**What the exercise asks:** Go to the line holding "ATOM 161 C C" in the data below and repeat it exactly, then each line after it up to and including the one holding "ATOM 193 O O". Omit pictures.

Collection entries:

== == ==

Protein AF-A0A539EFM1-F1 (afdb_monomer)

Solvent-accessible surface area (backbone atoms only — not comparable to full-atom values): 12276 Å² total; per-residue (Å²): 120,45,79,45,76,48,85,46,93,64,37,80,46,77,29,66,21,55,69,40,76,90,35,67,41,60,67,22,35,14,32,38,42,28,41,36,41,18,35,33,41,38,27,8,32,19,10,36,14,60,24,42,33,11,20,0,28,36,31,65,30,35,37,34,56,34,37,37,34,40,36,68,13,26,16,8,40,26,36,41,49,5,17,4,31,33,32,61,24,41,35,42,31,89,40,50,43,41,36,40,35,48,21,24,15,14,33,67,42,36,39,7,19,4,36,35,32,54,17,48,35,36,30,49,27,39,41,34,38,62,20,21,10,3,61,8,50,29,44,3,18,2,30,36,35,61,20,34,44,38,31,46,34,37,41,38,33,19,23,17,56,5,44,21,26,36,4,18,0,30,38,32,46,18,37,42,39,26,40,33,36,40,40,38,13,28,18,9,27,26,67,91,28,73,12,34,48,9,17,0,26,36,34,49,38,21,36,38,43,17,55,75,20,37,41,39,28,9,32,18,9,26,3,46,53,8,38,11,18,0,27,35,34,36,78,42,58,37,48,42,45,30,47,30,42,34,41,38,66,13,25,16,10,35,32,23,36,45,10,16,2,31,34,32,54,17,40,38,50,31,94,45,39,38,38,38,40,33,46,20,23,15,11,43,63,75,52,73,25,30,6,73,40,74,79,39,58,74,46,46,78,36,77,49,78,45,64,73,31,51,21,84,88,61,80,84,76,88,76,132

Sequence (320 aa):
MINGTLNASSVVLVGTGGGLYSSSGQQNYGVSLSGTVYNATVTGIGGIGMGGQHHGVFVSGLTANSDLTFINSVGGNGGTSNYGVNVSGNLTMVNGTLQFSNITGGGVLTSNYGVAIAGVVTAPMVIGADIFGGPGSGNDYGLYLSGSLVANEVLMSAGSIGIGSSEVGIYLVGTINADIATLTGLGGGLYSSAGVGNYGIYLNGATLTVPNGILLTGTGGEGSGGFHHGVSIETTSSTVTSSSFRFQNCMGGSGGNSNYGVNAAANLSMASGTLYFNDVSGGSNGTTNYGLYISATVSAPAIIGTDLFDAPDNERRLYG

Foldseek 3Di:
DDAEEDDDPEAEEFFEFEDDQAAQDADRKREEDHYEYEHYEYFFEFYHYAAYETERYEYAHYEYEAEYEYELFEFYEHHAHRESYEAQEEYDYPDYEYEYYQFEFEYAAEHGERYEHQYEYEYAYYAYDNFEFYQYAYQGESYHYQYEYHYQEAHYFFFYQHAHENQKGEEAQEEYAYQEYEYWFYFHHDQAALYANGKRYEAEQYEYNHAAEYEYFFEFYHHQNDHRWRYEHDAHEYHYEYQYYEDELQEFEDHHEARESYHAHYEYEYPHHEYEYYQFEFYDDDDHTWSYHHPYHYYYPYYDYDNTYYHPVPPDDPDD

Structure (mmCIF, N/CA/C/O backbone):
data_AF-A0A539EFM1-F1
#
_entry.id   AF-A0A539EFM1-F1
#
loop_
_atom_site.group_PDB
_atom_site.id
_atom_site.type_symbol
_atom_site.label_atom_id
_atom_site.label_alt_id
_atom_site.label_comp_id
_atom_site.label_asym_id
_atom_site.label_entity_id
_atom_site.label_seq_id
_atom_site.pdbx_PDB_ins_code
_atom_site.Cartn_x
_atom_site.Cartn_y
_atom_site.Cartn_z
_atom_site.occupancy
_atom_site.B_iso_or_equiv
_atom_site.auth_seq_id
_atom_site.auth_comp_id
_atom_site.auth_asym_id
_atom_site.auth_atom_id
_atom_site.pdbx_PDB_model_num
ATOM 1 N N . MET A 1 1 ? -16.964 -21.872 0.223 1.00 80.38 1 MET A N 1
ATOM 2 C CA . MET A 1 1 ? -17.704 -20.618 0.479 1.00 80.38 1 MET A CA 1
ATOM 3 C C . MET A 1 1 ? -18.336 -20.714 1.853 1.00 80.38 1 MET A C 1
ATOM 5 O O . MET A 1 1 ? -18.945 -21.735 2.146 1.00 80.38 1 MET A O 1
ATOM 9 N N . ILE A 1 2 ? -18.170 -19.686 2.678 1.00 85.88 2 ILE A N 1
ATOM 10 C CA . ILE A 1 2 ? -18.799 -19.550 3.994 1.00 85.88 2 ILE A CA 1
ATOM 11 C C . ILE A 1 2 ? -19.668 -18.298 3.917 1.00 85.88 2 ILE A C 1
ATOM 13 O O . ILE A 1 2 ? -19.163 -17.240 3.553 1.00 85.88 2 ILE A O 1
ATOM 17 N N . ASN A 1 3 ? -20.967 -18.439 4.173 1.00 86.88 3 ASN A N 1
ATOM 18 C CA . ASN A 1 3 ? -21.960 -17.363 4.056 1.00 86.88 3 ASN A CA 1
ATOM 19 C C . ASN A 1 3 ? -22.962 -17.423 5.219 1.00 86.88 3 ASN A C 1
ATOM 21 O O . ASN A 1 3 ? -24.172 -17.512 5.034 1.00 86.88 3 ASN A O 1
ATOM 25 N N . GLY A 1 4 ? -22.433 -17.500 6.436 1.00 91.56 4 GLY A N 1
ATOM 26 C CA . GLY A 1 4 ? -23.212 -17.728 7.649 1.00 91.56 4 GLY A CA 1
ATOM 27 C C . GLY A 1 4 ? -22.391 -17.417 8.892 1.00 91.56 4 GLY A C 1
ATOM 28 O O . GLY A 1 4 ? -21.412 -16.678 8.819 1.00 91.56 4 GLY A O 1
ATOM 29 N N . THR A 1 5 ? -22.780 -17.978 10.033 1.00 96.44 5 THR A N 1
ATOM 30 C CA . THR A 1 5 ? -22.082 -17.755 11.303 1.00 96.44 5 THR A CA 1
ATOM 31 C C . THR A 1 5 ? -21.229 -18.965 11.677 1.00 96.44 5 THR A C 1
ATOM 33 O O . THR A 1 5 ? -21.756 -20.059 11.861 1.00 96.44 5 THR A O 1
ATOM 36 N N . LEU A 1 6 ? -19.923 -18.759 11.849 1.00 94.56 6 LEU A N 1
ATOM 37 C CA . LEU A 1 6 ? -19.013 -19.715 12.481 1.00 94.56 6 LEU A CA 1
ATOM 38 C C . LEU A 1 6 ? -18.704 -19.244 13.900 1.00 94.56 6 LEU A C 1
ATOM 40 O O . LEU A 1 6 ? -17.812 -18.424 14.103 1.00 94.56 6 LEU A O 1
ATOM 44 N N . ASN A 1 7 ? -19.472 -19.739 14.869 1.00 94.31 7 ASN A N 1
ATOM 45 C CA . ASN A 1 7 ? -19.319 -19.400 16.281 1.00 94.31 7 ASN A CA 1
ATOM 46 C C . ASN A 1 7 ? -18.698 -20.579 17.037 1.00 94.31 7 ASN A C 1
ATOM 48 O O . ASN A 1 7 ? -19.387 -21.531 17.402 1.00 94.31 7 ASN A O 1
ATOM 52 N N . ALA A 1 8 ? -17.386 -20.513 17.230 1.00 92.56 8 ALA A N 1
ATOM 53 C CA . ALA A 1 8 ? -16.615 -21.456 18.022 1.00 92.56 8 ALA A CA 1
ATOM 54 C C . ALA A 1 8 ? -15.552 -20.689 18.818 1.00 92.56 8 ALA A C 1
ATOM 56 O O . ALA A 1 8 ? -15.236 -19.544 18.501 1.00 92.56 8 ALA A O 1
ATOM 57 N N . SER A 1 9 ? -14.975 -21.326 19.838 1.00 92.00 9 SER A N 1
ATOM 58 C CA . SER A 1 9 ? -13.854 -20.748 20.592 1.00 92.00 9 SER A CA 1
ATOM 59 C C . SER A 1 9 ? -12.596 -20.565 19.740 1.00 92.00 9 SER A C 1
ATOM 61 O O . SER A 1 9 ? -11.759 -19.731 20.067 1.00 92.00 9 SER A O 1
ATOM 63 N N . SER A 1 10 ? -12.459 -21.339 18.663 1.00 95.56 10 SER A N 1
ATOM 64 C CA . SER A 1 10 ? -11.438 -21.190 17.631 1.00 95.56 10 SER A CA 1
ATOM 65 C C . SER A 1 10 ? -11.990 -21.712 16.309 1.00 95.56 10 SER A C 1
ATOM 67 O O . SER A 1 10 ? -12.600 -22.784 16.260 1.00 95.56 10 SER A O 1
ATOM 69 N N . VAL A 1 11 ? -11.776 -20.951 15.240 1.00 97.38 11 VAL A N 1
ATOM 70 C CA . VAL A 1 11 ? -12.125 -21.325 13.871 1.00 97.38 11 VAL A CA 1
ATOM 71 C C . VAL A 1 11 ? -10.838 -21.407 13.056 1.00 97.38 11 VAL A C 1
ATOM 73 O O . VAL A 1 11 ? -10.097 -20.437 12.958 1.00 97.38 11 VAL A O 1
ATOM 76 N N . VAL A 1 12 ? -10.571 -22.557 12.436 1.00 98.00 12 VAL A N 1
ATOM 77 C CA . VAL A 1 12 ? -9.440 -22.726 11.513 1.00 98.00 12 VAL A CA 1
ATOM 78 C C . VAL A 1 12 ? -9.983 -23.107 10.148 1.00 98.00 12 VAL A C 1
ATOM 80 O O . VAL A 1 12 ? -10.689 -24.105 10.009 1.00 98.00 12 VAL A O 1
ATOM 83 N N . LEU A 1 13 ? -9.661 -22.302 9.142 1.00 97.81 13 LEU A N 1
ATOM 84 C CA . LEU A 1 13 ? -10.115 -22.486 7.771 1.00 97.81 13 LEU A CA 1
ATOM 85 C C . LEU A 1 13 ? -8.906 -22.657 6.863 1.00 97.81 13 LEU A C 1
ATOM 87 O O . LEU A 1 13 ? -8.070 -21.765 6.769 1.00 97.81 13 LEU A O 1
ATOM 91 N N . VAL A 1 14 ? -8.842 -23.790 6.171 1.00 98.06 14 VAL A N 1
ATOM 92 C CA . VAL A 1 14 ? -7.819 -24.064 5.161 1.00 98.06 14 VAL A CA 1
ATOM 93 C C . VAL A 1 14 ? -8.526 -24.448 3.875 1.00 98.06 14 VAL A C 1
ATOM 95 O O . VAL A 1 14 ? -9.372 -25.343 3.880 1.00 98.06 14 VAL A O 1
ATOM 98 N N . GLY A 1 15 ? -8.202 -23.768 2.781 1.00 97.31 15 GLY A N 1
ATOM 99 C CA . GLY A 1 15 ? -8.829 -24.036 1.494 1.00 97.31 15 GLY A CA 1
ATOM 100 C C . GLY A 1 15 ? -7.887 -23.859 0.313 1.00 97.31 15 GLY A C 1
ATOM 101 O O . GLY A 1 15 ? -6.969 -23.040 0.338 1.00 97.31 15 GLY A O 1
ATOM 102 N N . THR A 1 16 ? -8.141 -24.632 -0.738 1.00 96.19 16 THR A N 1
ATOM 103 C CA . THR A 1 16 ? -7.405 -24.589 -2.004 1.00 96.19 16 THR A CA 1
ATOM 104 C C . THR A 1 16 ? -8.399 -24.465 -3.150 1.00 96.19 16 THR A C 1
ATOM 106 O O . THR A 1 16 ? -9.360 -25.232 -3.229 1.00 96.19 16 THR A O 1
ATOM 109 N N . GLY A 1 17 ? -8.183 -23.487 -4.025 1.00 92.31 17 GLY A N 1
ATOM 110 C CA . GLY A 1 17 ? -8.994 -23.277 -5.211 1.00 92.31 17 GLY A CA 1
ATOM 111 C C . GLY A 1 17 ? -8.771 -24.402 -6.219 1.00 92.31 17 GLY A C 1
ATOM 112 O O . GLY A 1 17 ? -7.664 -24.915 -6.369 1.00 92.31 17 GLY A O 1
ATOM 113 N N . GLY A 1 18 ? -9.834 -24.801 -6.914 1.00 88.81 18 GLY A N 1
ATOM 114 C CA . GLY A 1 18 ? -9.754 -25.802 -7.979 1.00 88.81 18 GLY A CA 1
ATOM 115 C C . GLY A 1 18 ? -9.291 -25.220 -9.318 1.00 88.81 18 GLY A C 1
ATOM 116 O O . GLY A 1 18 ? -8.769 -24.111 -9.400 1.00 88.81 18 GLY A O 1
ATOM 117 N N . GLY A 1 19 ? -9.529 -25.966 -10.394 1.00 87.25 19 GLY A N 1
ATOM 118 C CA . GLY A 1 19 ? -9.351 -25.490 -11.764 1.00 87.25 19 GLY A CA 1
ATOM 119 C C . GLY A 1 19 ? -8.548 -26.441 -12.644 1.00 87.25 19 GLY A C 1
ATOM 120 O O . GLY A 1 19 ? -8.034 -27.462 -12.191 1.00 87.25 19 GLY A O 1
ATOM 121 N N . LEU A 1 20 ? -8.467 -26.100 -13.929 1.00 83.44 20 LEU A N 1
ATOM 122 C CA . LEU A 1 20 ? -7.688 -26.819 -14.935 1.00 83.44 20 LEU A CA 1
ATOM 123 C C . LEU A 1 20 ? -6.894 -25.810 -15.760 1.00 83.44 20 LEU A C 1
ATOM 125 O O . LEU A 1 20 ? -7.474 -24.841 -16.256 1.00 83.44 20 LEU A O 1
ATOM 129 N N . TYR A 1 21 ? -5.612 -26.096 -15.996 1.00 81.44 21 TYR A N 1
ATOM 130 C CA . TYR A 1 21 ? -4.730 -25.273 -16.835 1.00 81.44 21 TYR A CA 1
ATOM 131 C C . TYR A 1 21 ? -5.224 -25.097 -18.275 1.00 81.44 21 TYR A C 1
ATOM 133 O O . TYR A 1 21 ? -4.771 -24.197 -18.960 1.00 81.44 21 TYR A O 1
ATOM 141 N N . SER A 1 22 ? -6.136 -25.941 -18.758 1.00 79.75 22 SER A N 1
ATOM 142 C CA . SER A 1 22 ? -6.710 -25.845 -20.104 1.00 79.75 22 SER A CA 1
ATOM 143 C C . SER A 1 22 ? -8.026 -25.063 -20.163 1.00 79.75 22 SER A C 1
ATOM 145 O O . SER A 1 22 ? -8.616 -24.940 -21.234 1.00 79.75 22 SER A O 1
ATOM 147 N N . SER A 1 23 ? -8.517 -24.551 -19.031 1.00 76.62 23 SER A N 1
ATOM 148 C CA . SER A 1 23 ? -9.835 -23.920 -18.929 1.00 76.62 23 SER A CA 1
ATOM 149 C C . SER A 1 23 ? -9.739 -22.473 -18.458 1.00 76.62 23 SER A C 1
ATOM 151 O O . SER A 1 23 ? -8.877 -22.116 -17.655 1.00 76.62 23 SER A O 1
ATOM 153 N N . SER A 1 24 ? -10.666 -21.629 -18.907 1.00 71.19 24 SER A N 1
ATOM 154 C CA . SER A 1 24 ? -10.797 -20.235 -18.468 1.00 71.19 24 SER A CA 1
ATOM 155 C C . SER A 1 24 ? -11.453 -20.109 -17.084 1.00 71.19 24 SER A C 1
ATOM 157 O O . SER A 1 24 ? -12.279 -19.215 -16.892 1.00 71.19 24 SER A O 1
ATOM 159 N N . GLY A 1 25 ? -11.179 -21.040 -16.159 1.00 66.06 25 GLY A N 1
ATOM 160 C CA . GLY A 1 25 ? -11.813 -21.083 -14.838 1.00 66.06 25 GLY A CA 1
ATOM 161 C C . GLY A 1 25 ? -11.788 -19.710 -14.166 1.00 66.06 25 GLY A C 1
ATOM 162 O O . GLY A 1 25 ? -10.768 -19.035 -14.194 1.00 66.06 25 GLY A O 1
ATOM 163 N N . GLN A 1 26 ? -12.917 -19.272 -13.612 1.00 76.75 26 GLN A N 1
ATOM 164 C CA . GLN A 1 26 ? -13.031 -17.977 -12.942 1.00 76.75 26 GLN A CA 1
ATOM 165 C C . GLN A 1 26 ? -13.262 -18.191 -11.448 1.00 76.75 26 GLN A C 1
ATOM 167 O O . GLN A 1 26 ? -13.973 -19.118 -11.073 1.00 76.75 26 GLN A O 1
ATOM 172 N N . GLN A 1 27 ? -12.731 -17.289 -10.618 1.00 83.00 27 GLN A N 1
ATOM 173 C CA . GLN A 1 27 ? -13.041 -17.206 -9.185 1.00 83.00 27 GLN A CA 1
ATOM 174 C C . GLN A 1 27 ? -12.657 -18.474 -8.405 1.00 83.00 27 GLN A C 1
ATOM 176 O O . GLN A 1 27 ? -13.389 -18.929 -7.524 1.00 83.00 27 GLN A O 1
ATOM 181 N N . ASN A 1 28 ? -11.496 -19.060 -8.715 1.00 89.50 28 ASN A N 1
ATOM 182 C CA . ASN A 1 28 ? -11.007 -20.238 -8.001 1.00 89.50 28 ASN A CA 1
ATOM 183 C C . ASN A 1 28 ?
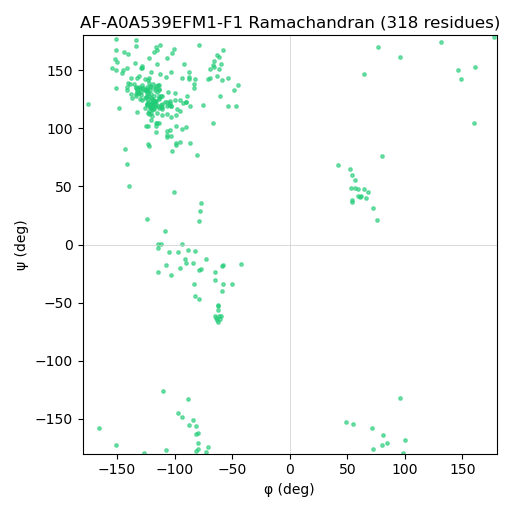 -10.352 -19.816 -6.683 1.00 89.50 28 ASN A C 1
ATOM 185 O O . ASN A 1 28 ? -9.128 -19.736 -6.570 1.00 89.50 28 ASN A O 1
ATOM 189 N N . TYR A 1 29 ? -11.188 -19.504 -5.698 1.00 95.44 29 TYR A N 1
ATOM 190 C CA . TYR A 1 29 ? -10.739 -19.058 -4.386 1.00 95.44 29 TYR A CA 1
ATOM 191 C C . TYR A 1 29 ? -10.389 -20.234 -3.481 1.00 95.44 29 TYR A C 1
ATOM 193 O O . TYR A 1 29 ? -11.145 -21.206 -3.424 1.00 95.44 29 TYR A O 1
ATOM 201 N N . GLY A 1 30 ? -9.291 -20.124 -2.730 1.00 97.12 30 GLY A N 1
ATOM 202 C CA . GLY A 1 30 ? -8.980 -21.075 -1.662 1.00 97.12 30 GLY A CA 1
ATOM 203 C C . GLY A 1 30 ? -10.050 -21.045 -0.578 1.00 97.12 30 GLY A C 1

== == ==

**Task result:**
ATOM 161 C C . GLY A 1 25 ? -11.788 -19.710 -14.166 1.00 66.06 25 GLY A C 1
ATOM 162 O O . GLY A 1 25 ? -10.768 -19.035 -14.194 1.00 66.06 25 GLY A O 1
ATOM 163 N N . GLN A 1 26 ? -12.917 -19.272 -13.612 1.00 76.75 26 GLN A N 1
ATOM 164 C CA . GLN A 1 26 ? -13.031 -17.977 -12.942 1.00 76.75 26 GLN A CA 1
ATOM 165 C C . GLN A 1 26 ? -13.262 -18.191 -11.448 1.00 76.75 26 GLN A C 1
ATOM 167 O O . GLN A 1 26 ? -13.973 -19.118 -11.073 1.00 76.75 26 GLN A O 1
ATOM 172 N N . GLN A 1 27 ? -12.731 -17.289 -10.618 1.00 83.00 27 GLN A N 1
ATOM 173 C CA . GLN A 1 27 ? -13.041 -17.206 -9.185 1.00 83.00 27 GLN A CA 1
ATOM 174 C C . GLN A 1 27 ? -12.657 -18.474 -8.405 1.00 83.00 27 GLN A C 1
ATOM 176 O O . GLN A 1 27 ? -13.389 -18.929 -7.524 1.00 83.00 27 GLN A O 1
ATOM 181 N N . ASN A 1 28 ? -11.496 -19.060 -8.715 1.00 89.50 28 ASN A N 1
ATOM 182 C CA . ASN A 1 28 ? -11.007 -20.238 -8.001 1.00 89.50 28 ASN A CA 1
ATOM 183 C C . ASN A 1 28 ?
 -10.352 -19.816 -6.683 1.00 89.50 28 ASN A C 1
ATOM 185 O O . ASN A 1 28 ? -9.128 -19.736 -6.570 1.00 89.50 28 ASN A O 1
ATOM 189 N N . TYR A 1 29 ? -11.188 -19.504 -5.698 1.00 95.44 29 TYR A N 1
ATOM 190 C CA . TYR A 1 29 ? -10.739 -19.058 -4.386 1.00 95.44 29 TYR A CA 1
ATOM 191 C C . TYR A 1 29 ? -10.389 -20.234 -3.481 1.00 95.44 29 TYR A C 1
ATOM 193 O O . TYR A 1 29 ? -11.145 -21.206 -3.424 1.00 95.44 29 TYR A O 1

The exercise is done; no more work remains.